Greece has blocked a European Union statement at the United Nations criticising China's human rights record, a decision EU diplomats said undermined efforts to confront Beijing's crackdown on activists and dissidents. The EU, which seeks to promote free speech and end capital punishment around the world, was due to make its statement last week at the UN Human Rights Council in Geneva, but failed to win the necessary agreement from all 28 EU states.
It marked the first time the EU had failed to make its statement at the UN's top rights body, rights groups Amnesty International and Human Rights Watch said. A Greek foreign ministry official said Athens blocked the statement, calling it "unconstructive criticism of China" and said separate EU talks with China outside the UN were a better avenue for discussions.
An EU official confirmed the statement had been blocked. Presented three times a year, the statement gives the EU a way to highlight abuses by states around the world on issues that other countries are unwilling to raise. The impasse is the latest blow to the EU's credentials as a defender of human rights, three diplomats said, and raises questions about the economically powerful EU's "soft power" that relies on inspiring countries to follow its example by outlawing the death penalty and upholding press freedoms.

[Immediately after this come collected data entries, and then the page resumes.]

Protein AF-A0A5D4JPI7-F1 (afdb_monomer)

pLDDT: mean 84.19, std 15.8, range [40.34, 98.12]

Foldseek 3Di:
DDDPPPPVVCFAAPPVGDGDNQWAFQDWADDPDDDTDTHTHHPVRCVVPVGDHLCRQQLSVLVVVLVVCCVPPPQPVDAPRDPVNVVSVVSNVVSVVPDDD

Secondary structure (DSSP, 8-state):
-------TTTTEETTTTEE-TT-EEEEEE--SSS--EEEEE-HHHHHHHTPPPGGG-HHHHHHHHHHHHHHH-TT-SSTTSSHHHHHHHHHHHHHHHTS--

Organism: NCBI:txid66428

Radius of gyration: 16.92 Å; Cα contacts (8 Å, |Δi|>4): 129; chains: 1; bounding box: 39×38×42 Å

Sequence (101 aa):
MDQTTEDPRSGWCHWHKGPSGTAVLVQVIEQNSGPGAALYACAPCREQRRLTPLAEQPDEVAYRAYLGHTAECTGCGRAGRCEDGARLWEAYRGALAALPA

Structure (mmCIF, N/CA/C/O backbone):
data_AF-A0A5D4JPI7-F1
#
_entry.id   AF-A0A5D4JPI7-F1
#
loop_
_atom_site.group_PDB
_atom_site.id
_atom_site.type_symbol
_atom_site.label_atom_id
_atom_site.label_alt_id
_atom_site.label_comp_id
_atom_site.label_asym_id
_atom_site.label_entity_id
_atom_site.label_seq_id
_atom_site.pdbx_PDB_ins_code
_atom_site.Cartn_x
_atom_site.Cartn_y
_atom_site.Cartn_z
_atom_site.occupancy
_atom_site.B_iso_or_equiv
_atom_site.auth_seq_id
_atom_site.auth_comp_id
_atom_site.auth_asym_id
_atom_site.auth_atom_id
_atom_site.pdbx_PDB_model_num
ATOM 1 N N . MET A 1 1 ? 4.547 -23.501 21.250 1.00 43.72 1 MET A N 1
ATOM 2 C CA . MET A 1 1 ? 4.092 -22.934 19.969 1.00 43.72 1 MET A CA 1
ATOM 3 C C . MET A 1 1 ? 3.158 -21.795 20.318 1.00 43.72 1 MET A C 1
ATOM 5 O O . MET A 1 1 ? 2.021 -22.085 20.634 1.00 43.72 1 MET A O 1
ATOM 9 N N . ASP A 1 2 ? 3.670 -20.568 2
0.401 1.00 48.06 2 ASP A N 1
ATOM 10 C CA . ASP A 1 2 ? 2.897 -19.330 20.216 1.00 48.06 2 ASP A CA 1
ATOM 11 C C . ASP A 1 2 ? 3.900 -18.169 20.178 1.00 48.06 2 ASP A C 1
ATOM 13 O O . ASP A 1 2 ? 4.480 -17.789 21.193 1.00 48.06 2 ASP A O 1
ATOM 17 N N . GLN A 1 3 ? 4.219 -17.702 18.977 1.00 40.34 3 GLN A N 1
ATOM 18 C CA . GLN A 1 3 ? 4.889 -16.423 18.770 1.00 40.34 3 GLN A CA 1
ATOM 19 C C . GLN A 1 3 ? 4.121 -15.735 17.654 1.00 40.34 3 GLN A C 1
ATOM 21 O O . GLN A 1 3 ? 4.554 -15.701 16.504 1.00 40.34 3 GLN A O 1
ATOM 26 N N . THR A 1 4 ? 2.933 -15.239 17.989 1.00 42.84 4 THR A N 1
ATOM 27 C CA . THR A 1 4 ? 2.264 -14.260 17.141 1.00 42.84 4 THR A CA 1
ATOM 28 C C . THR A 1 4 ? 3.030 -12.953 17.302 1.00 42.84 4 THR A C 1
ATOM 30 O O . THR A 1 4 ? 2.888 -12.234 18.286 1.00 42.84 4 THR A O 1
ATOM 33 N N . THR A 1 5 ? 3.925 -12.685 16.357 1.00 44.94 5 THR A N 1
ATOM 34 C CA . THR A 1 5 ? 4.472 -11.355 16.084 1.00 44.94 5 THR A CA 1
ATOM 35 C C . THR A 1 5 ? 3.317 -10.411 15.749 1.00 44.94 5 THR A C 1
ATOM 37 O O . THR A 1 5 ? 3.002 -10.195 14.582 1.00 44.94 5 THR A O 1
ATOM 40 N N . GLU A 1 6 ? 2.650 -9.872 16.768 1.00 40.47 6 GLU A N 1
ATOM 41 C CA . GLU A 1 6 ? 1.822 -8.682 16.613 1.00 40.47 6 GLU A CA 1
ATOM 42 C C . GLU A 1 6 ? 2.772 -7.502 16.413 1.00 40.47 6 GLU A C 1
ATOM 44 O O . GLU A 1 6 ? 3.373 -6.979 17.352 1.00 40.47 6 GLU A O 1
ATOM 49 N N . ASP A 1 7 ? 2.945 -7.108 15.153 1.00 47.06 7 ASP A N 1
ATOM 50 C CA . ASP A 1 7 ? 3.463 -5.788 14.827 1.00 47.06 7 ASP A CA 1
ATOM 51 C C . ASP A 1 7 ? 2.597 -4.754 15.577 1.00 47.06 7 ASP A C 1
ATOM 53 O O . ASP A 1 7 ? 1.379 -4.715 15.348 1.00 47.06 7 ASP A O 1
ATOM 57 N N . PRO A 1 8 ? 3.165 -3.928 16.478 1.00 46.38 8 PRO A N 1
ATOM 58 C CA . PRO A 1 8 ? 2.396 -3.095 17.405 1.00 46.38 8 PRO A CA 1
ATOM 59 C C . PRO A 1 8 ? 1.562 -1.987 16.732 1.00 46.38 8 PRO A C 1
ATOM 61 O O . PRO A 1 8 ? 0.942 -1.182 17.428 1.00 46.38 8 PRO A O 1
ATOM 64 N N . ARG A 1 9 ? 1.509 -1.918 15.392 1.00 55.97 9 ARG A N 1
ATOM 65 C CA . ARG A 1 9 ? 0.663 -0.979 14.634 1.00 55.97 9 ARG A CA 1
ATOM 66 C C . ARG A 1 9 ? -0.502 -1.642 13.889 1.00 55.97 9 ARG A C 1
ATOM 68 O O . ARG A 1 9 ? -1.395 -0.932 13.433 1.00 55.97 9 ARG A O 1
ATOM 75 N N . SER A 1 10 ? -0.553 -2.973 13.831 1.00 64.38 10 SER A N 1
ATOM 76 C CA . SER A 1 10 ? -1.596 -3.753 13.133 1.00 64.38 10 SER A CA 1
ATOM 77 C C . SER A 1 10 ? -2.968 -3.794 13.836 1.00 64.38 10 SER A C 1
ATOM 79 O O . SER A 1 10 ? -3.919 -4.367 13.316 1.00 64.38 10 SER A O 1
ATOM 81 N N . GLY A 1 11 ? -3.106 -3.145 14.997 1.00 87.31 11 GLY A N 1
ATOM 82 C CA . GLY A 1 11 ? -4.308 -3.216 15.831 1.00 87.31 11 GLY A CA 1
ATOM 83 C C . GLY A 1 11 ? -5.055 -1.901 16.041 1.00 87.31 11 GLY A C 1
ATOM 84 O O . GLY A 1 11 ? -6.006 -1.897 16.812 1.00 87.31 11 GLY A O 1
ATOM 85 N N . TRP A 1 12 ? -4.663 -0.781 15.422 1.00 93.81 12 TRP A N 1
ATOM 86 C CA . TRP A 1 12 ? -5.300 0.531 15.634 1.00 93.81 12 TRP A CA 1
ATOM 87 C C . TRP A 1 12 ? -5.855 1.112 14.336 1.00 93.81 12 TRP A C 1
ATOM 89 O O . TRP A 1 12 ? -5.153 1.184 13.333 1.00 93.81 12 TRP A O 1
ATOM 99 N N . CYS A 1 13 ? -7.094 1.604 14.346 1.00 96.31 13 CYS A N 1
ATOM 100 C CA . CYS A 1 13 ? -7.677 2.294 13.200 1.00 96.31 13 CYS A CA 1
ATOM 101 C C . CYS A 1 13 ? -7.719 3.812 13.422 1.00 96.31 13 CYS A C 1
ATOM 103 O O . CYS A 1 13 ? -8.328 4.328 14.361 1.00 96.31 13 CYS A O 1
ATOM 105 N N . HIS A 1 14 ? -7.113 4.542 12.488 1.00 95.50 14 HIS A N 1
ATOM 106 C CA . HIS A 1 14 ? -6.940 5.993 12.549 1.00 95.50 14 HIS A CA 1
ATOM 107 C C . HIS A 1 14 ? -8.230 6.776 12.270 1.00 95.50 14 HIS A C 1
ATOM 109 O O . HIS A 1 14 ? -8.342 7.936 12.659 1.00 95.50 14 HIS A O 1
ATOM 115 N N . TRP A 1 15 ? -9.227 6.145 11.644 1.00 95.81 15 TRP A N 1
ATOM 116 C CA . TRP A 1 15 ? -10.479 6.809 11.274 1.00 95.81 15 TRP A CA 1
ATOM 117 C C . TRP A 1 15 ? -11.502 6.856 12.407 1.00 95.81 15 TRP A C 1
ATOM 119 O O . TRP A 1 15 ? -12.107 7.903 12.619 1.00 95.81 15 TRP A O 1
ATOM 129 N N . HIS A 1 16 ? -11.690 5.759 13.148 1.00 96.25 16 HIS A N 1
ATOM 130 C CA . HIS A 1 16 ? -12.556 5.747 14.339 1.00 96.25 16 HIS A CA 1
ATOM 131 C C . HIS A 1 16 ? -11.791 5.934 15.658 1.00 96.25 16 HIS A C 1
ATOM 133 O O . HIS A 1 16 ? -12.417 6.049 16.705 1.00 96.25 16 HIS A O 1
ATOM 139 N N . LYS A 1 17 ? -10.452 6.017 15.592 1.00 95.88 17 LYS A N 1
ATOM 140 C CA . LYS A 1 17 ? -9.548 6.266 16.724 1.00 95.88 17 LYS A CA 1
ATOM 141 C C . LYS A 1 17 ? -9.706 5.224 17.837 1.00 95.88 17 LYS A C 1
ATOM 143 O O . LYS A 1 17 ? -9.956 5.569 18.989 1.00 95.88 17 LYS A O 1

It also underscores the EU's awkward ties with China, its second-largest trade partner, diplomats said. Brussels has welcomed Beijing as an ally against US President Donald Trump in the fight against climate change and trade protectionism. But as business ties grow, the bloc is struggling to speak out against a Chinese government crackdown on human rights lawyers and other activists since 2015.

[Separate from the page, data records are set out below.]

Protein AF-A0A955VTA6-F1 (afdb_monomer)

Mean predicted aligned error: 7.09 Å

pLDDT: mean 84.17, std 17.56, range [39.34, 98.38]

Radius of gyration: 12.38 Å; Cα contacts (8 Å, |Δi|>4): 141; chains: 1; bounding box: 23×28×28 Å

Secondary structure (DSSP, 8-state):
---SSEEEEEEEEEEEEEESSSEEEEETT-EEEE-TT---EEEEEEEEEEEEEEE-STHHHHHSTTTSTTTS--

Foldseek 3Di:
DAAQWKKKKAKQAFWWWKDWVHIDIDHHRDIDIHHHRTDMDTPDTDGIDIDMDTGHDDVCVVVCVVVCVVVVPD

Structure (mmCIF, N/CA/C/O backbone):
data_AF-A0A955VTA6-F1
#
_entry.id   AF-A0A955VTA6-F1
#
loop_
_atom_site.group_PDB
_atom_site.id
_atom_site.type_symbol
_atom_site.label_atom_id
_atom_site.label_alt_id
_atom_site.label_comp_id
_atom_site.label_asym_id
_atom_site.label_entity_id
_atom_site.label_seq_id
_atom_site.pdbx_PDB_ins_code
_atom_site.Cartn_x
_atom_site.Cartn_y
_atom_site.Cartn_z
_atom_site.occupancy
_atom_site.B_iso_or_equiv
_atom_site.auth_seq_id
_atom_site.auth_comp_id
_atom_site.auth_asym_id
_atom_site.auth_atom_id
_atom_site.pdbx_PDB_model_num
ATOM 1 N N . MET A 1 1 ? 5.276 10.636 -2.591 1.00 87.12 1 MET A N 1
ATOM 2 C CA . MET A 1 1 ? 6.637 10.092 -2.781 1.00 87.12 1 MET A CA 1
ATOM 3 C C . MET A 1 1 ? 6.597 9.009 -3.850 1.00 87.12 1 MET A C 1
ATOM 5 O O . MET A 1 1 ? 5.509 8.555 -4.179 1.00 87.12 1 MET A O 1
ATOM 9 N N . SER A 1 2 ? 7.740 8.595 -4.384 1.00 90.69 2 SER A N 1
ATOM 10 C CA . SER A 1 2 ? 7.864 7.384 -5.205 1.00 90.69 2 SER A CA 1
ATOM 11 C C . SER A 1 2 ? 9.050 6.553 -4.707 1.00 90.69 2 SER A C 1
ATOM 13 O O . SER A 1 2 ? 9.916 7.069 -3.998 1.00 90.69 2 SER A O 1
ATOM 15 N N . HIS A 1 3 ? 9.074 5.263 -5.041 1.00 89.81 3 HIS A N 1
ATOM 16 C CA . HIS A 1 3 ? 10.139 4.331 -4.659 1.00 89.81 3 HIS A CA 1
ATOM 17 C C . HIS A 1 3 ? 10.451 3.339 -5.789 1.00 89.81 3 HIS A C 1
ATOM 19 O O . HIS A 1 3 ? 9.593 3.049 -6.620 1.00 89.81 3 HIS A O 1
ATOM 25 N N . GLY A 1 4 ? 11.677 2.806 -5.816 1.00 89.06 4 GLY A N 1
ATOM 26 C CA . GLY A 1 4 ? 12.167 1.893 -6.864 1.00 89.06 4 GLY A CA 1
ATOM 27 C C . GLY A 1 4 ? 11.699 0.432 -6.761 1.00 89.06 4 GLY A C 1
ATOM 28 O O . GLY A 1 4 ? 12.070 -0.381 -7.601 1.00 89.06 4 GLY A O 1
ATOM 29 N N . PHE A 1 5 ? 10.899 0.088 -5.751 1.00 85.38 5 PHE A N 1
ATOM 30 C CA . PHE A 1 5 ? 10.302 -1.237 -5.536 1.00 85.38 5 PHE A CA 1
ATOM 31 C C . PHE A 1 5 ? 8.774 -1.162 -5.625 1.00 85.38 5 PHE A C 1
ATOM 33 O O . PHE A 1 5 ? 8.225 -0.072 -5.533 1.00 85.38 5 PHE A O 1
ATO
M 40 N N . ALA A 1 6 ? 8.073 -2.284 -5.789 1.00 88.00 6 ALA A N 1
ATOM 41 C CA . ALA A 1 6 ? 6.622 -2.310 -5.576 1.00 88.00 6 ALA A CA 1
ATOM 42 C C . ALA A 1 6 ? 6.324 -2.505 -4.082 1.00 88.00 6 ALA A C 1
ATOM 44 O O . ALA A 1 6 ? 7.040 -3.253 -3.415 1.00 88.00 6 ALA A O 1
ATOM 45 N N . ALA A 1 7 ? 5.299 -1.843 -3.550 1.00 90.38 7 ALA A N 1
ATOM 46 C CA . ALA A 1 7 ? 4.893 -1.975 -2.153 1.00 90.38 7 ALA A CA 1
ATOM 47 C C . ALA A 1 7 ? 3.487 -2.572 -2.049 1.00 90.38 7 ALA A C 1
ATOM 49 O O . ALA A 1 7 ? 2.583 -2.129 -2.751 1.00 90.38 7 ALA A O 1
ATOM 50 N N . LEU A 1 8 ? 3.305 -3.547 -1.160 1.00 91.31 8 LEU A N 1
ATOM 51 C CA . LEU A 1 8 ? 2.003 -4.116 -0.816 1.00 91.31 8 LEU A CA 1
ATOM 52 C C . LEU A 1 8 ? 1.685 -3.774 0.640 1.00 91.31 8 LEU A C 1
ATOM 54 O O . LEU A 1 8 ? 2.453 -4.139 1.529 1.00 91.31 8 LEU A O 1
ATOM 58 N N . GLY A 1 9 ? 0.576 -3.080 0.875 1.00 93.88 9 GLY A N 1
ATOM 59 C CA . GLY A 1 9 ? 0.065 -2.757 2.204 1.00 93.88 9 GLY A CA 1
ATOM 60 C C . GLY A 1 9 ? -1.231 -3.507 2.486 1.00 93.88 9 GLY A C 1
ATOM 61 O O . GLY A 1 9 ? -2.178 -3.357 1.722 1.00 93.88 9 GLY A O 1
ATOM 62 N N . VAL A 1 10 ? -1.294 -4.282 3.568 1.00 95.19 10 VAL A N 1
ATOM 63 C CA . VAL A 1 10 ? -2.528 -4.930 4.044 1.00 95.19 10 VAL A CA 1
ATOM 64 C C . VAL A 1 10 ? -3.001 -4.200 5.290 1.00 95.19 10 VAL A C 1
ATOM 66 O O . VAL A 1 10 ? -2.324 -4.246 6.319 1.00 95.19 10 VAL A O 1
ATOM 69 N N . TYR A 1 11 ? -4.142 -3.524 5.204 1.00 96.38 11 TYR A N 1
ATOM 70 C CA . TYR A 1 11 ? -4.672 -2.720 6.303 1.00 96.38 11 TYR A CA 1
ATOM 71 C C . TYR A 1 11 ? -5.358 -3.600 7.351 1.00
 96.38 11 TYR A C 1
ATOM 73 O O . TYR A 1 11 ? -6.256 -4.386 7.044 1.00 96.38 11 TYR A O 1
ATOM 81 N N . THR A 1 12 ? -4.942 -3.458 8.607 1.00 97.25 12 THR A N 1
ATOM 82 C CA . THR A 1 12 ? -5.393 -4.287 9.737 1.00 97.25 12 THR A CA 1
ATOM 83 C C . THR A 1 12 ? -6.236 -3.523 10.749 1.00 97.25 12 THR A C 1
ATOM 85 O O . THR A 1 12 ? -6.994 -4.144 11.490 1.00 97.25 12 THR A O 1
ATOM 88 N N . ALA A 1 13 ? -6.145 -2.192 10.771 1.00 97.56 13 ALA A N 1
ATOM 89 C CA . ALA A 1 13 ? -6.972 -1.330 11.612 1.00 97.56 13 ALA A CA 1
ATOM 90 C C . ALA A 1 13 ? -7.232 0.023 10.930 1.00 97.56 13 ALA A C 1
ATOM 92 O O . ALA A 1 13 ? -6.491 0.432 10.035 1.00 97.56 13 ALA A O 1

China's COSCO Shipping, owner of the world's fourth-largest container fleet, took a 51 percent stake in Greece's largest port last year. Hungary, another large recipient of Chinese investment, has repeatedly blocked EU statements criticising China's rights record under communist President Xi Jinping, diplomats said. One EU diplomat expressed frustration that Greece's decision to block the statement came at the same time the International Monetary Fund and EU governments agreed to release funds under Greece's emergency financial bailout last week in Luxembourg. "It was dishonourable, to say the least," the diplomat said.